◆ What this task involves
Using the data that follows, return exactly the lines from the one that contains "ATOM 54 C CA" through the one that contains "ATOM 83 N N", ends included.

[Stored items from a collection]
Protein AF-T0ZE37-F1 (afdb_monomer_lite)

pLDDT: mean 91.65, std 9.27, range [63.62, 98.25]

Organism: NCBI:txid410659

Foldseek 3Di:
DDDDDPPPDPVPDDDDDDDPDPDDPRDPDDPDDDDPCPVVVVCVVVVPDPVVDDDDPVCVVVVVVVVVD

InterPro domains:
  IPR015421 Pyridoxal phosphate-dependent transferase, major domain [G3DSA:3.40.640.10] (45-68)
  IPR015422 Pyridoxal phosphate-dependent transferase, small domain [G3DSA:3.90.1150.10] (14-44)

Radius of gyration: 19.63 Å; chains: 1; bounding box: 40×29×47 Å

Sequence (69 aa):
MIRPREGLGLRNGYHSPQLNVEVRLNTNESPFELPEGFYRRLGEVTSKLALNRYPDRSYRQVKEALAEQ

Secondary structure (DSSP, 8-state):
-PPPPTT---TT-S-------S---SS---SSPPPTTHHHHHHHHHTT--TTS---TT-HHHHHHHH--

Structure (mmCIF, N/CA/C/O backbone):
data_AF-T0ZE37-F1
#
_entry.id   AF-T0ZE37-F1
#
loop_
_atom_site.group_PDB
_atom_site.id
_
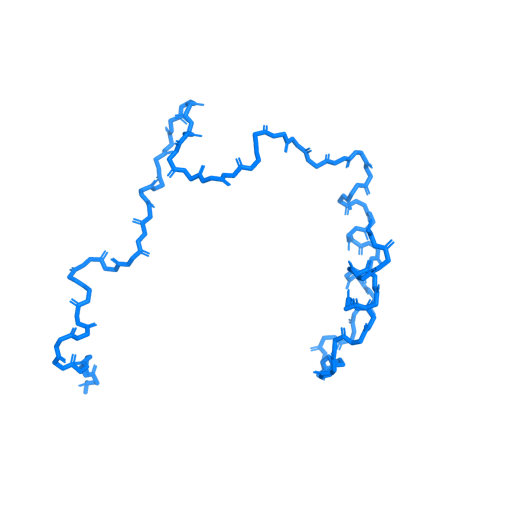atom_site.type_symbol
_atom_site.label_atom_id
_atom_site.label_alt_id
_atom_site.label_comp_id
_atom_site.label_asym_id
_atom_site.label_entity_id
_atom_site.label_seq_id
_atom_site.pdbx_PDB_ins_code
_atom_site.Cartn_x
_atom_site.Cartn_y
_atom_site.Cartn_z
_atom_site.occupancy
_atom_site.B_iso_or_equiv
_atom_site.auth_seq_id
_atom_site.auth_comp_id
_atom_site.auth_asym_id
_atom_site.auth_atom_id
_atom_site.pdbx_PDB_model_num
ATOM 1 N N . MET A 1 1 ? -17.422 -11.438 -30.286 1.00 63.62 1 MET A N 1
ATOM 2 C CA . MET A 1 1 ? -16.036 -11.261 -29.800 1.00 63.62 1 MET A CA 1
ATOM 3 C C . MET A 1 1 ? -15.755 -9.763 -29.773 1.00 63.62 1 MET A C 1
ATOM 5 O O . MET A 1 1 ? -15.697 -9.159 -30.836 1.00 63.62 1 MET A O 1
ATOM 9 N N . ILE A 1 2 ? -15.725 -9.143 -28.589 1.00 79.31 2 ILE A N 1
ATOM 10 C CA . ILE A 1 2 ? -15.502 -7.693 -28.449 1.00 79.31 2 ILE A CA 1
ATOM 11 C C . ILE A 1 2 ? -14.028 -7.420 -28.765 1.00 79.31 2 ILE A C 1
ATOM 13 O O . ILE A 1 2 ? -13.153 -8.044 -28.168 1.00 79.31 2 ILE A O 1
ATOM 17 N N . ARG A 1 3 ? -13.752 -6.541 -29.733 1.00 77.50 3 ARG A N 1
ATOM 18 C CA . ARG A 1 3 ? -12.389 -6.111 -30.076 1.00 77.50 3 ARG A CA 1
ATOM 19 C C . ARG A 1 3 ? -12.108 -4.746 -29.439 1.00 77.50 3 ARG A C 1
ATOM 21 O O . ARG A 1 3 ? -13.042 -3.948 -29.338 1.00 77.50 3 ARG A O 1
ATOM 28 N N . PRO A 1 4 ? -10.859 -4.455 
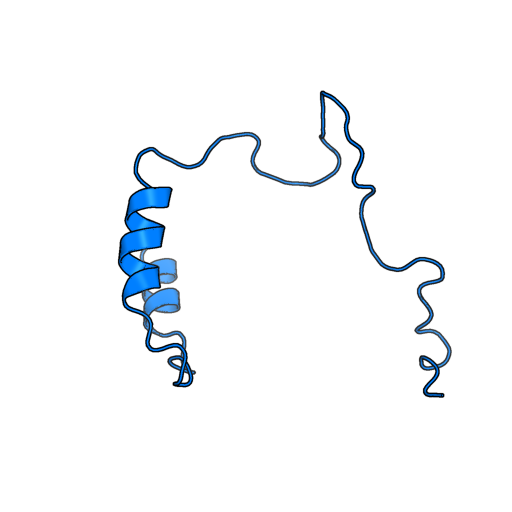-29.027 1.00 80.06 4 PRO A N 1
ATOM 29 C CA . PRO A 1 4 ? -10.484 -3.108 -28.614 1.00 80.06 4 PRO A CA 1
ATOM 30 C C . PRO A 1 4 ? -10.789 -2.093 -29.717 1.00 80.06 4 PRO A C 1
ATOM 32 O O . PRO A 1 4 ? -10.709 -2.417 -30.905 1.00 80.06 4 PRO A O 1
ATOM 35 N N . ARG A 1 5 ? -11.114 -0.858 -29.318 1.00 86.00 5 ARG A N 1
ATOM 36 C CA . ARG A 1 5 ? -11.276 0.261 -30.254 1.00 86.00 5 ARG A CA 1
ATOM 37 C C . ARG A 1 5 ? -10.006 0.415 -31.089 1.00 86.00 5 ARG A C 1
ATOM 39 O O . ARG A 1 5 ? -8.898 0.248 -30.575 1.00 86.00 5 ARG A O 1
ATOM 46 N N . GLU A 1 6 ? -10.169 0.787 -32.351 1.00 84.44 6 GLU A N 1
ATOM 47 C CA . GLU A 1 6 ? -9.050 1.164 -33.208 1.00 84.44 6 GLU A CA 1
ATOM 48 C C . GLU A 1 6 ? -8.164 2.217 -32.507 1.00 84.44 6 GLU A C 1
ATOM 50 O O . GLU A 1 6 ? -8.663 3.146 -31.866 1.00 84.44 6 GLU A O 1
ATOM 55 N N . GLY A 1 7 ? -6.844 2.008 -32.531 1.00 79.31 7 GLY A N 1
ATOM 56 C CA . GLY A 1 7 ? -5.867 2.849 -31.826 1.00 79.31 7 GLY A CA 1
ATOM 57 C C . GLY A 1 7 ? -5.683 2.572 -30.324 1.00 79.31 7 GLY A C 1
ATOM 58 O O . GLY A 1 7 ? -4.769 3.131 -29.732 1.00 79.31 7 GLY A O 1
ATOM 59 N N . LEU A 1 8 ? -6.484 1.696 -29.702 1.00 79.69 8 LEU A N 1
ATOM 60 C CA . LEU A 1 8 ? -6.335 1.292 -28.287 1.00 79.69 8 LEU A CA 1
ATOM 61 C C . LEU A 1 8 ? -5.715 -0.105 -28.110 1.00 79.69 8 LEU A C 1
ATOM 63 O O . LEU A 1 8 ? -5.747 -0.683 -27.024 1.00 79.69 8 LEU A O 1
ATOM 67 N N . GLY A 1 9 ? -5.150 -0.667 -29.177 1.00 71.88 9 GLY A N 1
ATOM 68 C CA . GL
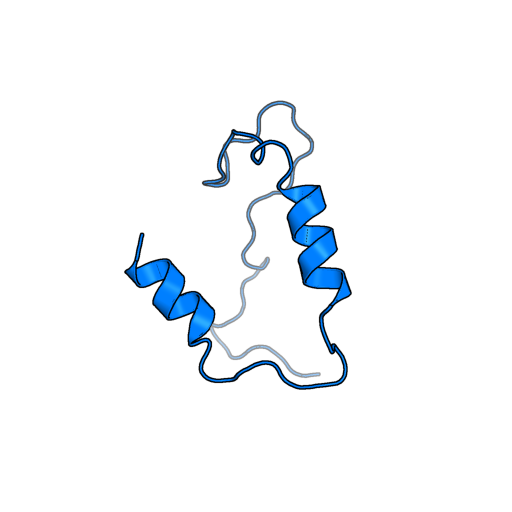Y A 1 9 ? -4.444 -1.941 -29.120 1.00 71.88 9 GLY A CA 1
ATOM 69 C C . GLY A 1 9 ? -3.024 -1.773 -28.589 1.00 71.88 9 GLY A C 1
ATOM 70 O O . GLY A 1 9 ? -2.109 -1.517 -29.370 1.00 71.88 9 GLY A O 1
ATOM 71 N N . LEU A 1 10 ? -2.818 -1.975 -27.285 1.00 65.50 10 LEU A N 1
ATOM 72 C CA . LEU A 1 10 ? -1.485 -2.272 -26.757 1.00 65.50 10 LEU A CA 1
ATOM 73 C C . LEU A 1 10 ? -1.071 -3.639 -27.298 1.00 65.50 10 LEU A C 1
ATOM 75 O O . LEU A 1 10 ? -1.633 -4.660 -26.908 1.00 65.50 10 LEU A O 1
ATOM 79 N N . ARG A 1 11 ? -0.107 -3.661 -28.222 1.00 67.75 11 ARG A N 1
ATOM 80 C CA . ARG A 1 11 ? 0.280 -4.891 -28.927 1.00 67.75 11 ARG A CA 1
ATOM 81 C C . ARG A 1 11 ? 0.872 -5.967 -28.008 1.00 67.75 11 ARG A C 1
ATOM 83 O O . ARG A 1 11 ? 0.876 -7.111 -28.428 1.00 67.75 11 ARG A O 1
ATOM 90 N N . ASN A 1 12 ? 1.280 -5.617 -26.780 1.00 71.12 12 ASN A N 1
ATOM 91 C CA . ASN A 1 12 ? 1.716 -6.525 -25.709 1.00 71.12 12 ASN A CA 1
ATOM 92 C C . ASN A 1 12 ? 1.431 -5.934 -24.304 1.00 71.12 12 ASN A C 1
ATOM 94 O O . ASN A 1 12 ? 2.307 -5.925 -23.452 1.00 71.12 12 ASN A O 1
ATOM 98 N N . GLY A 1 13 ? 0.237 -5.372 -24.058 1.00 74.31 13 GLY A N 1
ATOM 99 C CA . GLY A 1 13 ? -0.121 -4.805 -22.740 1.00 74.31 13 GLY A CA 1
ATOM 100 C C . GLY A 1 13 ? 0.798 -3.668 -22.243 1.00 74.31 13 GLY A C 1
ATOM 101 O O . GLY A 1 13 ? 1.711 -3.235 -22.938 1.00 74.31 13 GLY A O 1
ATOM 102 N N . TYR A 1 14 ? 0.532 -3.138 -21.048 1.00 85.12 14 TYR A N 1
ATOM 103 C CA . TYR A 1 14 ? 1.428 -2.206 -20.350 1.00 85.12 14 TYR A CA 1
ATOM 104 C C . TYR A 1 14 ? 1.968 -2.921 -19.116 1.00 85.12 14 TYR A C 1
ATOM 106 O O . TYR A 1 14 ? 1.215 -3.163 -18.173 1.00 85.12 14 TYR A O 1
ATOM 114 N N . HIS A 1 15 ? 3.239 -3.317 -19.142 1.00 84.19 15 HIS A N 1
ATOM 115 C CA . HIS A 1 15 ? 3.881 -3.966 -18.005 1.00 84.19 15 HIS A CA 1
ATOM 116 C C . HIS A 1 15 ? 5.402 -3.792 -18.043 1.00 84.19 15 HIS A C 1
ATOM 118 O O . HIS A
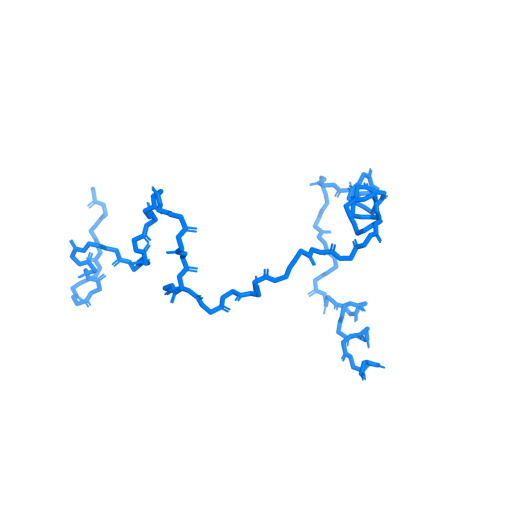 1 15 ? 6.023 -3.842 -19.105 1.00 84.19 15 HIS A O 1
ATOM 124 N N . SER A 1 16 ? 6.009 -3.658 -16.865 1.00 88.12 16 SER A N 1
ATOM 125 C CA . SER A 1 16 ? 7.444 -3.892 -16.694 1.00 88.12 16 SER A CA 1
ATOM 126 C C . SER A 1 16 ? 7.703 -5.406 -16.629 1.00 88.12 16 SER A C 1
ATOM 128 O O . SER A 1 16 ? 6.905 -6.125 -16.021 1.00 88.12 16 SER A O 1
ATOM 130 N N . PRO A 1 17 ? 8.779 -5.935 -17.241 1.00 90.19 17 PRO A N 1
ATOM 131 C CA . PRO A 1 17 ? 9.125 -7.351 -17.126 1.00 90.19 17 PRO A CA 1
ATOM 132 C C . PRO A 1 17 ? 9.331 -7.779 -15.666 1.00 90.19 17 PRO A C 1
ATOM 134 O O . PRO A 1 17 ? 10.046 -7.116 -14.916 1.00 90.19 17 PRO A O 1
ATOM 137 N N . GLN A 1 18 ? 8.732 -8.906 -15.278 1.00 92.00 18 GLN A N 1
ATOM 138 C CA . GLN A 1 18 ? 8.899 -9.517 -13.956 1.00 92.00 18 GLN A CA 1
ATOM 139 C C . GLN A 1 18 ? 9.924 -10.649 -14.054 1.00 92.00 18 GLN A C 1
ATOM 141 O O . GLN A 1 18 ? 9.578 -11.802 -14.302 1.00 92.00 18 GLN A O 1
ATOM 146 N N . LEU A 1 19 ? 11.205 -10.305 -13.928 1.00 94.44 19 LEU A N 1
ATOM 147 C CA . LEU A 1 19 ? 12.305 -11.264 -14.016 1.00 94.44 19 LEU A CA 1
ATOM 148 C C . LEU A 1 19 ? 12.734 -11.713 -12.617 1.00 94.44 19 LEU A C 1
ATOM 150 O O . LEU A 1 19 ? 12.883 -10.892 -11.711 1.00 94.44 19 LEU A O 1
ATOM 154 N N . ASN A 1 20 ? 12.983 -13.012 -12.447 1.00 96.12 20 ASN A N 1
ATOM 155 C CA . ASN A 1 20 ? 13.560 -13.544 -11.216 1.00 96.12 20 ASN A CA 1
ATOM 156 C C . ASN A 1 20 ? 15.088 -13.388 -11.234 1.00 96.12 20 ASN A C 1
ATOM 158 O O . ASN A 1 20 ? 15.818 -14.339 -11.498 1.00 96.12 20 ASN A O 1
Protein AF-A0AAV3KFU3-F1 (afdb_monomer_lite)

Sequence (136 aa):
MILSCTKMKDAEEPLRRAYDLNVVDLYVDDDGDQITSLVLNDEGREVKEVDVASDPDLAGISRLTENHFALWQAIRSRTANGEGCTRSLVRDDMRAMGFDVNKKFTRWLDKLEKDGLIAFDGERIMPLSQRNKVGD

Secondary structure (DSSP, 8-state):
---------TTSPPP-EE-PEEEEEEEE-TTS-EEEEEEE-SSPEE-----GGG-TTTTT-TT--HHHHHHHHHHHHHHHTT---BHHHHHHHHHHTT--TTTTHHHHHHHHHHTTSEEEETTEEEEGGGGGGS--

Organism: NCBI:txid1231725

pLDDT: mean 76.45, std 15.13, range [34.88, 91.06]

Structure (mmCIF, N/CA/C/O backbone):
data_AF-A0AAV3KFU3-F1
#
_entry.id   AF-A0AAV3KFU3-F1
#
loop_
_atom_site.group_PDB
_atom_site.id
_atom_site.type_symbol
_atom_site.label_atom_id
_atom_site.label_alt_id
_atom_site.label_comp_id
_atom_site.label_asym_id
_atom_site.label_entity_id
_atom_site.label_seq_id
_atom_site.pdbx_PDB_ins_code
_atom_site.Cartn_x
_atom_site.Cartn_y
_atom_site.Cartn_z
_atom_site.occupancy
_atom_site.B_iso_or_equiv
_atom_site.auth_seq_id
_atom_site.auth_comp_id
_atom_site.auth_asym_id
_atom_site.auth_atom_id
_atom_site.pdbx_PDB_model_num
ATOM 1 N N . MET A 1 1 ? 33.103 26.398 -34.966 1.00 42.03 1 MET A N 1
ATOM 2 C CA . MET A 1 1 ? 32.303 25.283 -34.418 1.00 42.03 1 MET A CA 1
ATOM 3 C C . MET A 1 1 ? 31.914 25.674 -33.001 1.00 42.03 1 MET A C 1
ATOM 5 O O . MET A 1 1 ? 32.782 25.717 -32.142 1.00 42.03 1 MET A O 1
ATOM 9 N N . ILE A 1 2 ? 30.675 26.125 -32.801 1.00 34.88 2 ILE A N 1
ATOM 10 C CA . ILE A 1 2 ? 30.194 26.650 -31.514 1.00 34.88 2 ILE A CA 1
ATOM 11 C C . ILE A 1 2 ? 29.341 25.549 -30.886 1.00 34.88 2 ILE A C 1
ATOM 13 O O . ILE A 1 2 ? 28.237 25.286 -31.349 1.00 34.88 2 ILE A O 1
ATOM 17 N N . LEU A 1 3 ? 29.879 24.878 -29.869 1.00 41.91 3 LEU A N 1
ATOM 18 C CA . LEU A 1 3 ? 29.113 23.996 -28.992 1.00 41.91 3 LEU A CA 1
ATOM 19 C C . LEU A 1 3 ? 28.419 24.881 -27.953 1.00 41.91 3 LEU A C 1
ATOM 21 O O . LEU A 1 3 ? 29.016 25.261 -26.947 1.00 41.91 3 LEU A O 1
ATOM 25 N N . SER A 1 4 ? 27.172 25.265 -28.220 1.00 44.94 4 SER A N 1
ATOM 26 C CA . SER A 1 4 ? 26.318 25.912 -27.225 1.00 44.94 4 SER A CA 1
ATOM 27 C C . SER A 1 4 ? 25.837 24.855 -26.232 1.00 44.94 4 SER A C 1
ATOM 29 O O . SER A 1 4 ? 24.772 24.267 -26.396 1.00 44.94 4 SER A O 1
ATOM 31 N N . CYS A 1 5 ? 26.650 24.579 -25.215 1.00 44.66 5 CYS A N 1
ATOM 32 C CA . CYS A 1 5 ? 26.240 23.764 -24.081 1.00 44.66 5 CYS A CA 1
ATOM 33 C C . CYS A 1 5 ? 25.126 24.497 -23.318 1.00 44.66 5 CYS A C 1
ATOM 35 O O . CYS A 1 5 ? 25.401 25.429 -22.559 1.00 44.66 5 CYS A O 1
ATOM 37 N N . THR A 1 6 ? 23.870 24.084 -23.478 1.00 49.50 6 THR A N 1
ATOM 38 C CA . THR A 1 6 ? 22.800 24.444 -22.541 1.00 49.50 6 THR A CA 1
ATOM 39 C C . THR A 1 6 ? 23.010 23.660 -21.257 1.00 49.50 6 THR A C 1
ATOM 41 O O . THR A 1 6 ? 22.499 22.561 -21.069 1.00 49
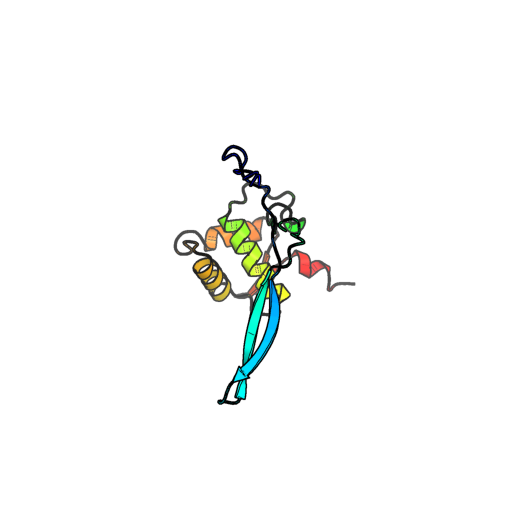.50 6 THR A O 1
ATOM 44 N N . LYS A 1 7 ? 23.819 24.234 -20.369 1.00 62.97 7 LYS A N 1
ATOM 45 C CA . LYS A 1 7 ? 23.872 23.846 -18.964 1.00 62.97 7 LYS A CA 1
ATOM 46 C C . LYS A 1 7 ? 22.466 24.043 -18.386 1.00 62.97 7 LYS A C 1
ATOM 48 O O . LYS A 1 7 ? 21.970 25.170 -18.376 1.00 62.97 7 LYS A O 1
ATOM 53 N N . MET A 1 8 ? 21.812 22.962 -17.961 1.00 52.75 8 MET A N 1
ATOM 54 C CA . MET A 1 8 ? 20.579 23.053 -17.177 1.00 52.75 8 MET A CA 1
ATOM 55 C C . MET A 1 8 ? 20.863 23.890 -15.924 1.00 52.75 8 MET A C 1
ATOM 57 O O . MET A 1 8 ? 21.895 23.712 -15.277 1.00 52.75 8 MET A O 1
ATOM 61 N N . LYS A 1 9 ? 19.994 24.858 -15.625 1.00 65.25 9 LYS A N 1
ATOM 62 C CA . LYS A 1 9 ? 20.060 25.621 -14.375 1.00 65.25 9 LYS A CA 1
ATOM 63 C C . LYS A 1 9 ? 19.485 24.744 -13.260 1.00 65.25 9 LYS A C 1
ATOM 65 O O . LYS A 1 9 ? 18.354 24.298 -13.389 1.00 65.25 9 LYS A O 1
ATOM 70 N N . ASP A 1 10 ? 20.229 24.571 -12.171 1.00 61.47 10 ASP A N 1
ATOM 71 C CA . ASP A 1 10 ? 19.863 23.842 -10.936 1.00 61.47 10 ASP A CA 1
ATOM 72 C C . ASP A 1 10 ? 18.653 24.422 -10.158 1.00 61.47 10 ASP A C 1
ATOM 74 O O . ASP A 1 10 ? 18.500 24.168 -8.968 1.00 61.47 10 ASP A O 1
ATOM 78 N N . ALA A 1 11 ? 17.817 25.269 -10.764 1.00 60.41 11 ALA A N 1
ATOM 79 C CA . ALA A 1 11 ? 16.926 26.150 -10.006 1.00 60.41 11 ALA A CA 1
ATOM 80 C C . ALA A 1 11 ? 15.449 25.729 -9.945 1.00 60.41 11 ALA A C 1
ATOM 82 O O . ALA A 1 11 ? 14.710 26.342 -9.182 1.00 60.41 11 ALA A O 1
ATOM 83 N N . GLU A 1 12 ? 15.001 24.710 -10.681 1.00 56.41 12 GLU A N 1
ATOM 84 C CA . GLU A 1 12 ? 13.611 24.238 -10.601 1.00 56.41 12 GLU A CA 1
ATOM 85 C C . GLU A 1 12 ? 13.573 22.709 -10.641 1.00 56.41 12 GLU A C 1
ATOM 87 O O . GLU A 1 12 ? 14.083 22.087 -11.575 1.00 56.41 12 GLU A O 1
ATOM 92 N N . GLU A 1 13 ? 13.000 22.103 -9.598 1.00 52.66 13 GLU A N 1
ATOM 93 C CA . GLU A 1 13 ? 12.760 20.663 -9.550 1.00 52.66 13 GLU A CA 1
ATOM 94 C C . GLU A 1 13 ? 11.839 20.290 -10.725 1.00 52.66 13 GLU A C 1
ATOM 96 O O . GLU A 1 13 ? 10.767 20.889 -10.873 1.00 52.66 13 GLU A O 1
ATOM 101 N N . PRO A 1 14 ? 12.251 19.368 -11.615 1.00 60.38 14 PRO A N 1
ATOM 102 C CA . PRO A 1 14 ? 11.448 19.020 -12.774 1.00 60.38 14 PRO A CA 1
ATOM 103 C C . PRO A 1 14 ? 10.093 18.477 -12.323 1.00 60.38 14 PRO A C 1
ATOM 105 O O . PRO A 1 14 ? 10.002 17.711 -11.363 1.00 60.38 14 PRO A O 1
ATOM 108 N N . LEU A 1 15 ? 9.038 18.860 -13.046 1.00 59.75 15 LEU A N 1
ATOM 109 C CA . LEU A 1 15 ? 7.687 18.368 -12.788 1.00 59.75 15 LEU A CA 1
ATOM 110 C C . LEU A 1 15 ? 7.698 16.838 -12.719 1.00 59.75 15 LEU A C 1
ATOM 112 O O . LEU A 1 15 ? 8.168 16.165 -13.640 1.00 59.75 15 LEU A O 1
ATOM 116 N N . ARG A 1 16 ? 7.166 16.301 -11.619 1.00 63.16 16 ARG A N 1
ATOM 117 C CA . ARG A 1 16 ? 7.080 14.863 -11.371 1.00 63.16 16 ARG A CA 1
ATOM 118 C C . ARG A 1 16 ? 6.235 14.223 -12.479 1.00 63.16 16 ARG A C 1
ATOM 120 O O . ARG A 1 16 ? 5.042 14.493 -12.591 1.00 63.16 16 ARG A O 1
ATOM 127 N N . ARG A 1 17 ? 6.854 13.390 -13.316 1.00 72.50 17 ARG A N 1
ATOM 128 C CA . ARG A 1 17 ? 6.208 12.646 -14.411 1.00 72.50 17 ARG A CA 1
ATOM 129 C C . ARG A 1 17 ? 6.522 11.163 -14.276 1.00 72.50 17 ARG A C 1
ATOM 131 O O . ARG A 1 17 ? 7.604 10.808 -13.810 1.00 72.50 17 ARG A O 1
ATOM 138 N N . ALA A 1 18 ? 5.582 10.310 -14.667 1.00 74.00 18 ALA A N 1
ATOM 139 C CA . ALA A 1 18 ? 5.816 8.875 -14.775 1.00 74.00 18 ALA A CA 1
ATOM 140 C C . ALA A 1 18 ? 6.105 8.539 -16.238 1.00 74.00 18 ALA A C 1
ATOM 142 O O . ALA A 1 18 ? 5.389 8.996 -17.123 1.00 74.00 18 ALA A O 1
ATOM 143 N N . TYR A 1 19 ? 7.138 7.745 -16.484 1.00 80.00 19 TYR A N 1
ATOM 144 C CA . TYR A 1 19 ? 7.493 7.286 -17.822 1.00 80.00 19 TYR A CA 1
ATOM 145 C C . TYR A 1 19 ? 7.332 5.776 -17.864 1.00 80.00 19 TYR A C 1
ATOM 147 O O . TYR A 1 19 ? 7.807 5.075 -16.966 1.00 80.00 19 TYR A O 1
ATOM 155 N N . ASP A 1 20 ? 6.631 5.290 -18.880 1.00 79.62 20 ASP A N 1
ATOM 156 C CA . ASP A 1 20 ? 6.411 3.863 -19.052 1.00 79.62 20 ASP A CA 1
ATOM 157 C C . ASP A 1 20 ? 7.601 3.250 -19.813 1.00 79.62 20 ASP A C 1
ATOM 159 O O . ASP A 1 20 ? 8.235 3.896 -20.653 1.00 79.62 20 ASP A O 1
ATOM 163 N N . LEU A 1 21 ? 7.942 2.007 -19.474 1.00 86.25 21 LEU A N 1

◆ Solution
ATOM 54 C CA . MET A 1 8 ? 20.579 23.053 -17.177 1.00 52.75 8 MET A CA 1
ATOM 55 C C . MET A 1 8 ? 20.863 23.890 -15.924 1.00 52.75 8 MET A C 1
ATOM 57 O O . MET A 1 8 ? 21.895 23.712 -15.277 1.00 52.75 8 MET A O 1
ATOM 61 N N . LYS A 1 9 ? 19.994 24.858 -15.625 1.00 65.25 9 LYS A N 1
ATOM 62 C CA . LYS A 1 9 ? 20.060 25.621 -14.375 1.00 65.25 9 LYS A CA 1
ATOM 63 C C . LYS A 1 9 ? 19.485 24.744 -13.260 1.00 65.25 9 LYS A C 1
ATOM 65 O O . LYS A 1 9 ? 18.354 24.298 -13.389 1.00 65.25 9 LYS A O 1
ATOM 70 N N . ASP A 1 10 ? 20.229 24.571 -12.171 1.00 61.47 10 ASP A N 1
ATOM 71 C CA . ASP A 1 10 ? 19.863 23.842 -10.936 1.00 61.47 10 ASP A CA 1
ATOM 72 C C . ASP A 1 10 ? 18.653 24.422 -10.158 1.00 61.47 10 ASP A C 1
ATOM 74 O O . ASP A 1 10 ? 18.500 24.168 -8.968 1.00 61.47 10 ASP A O 1
ATOM 78 N N . ALA A 1 11 ? 17.817 25.269 -10.764 1.00 60.41 11 ALA A N 1
ATOM 79 C CA . ALA A 1 11 ? 16.926 26.150 -10.006 1.00 60.41 11 ALA A CA 1
ATOM 80 C C . ALA A 1 11 ? 15.449 25.729 -9.945 1.00 60.41 11 ALA A C 1
ATOM 82 O O . ALA A 1 11 ? 14.710 26.342 -9.182 1.00 60.41 11 ALA A O 1
ATOM 83 N N . GLU A 1 12 ? 15.001 24.710 -10.681 1.00 56.41 12 GLU A N 1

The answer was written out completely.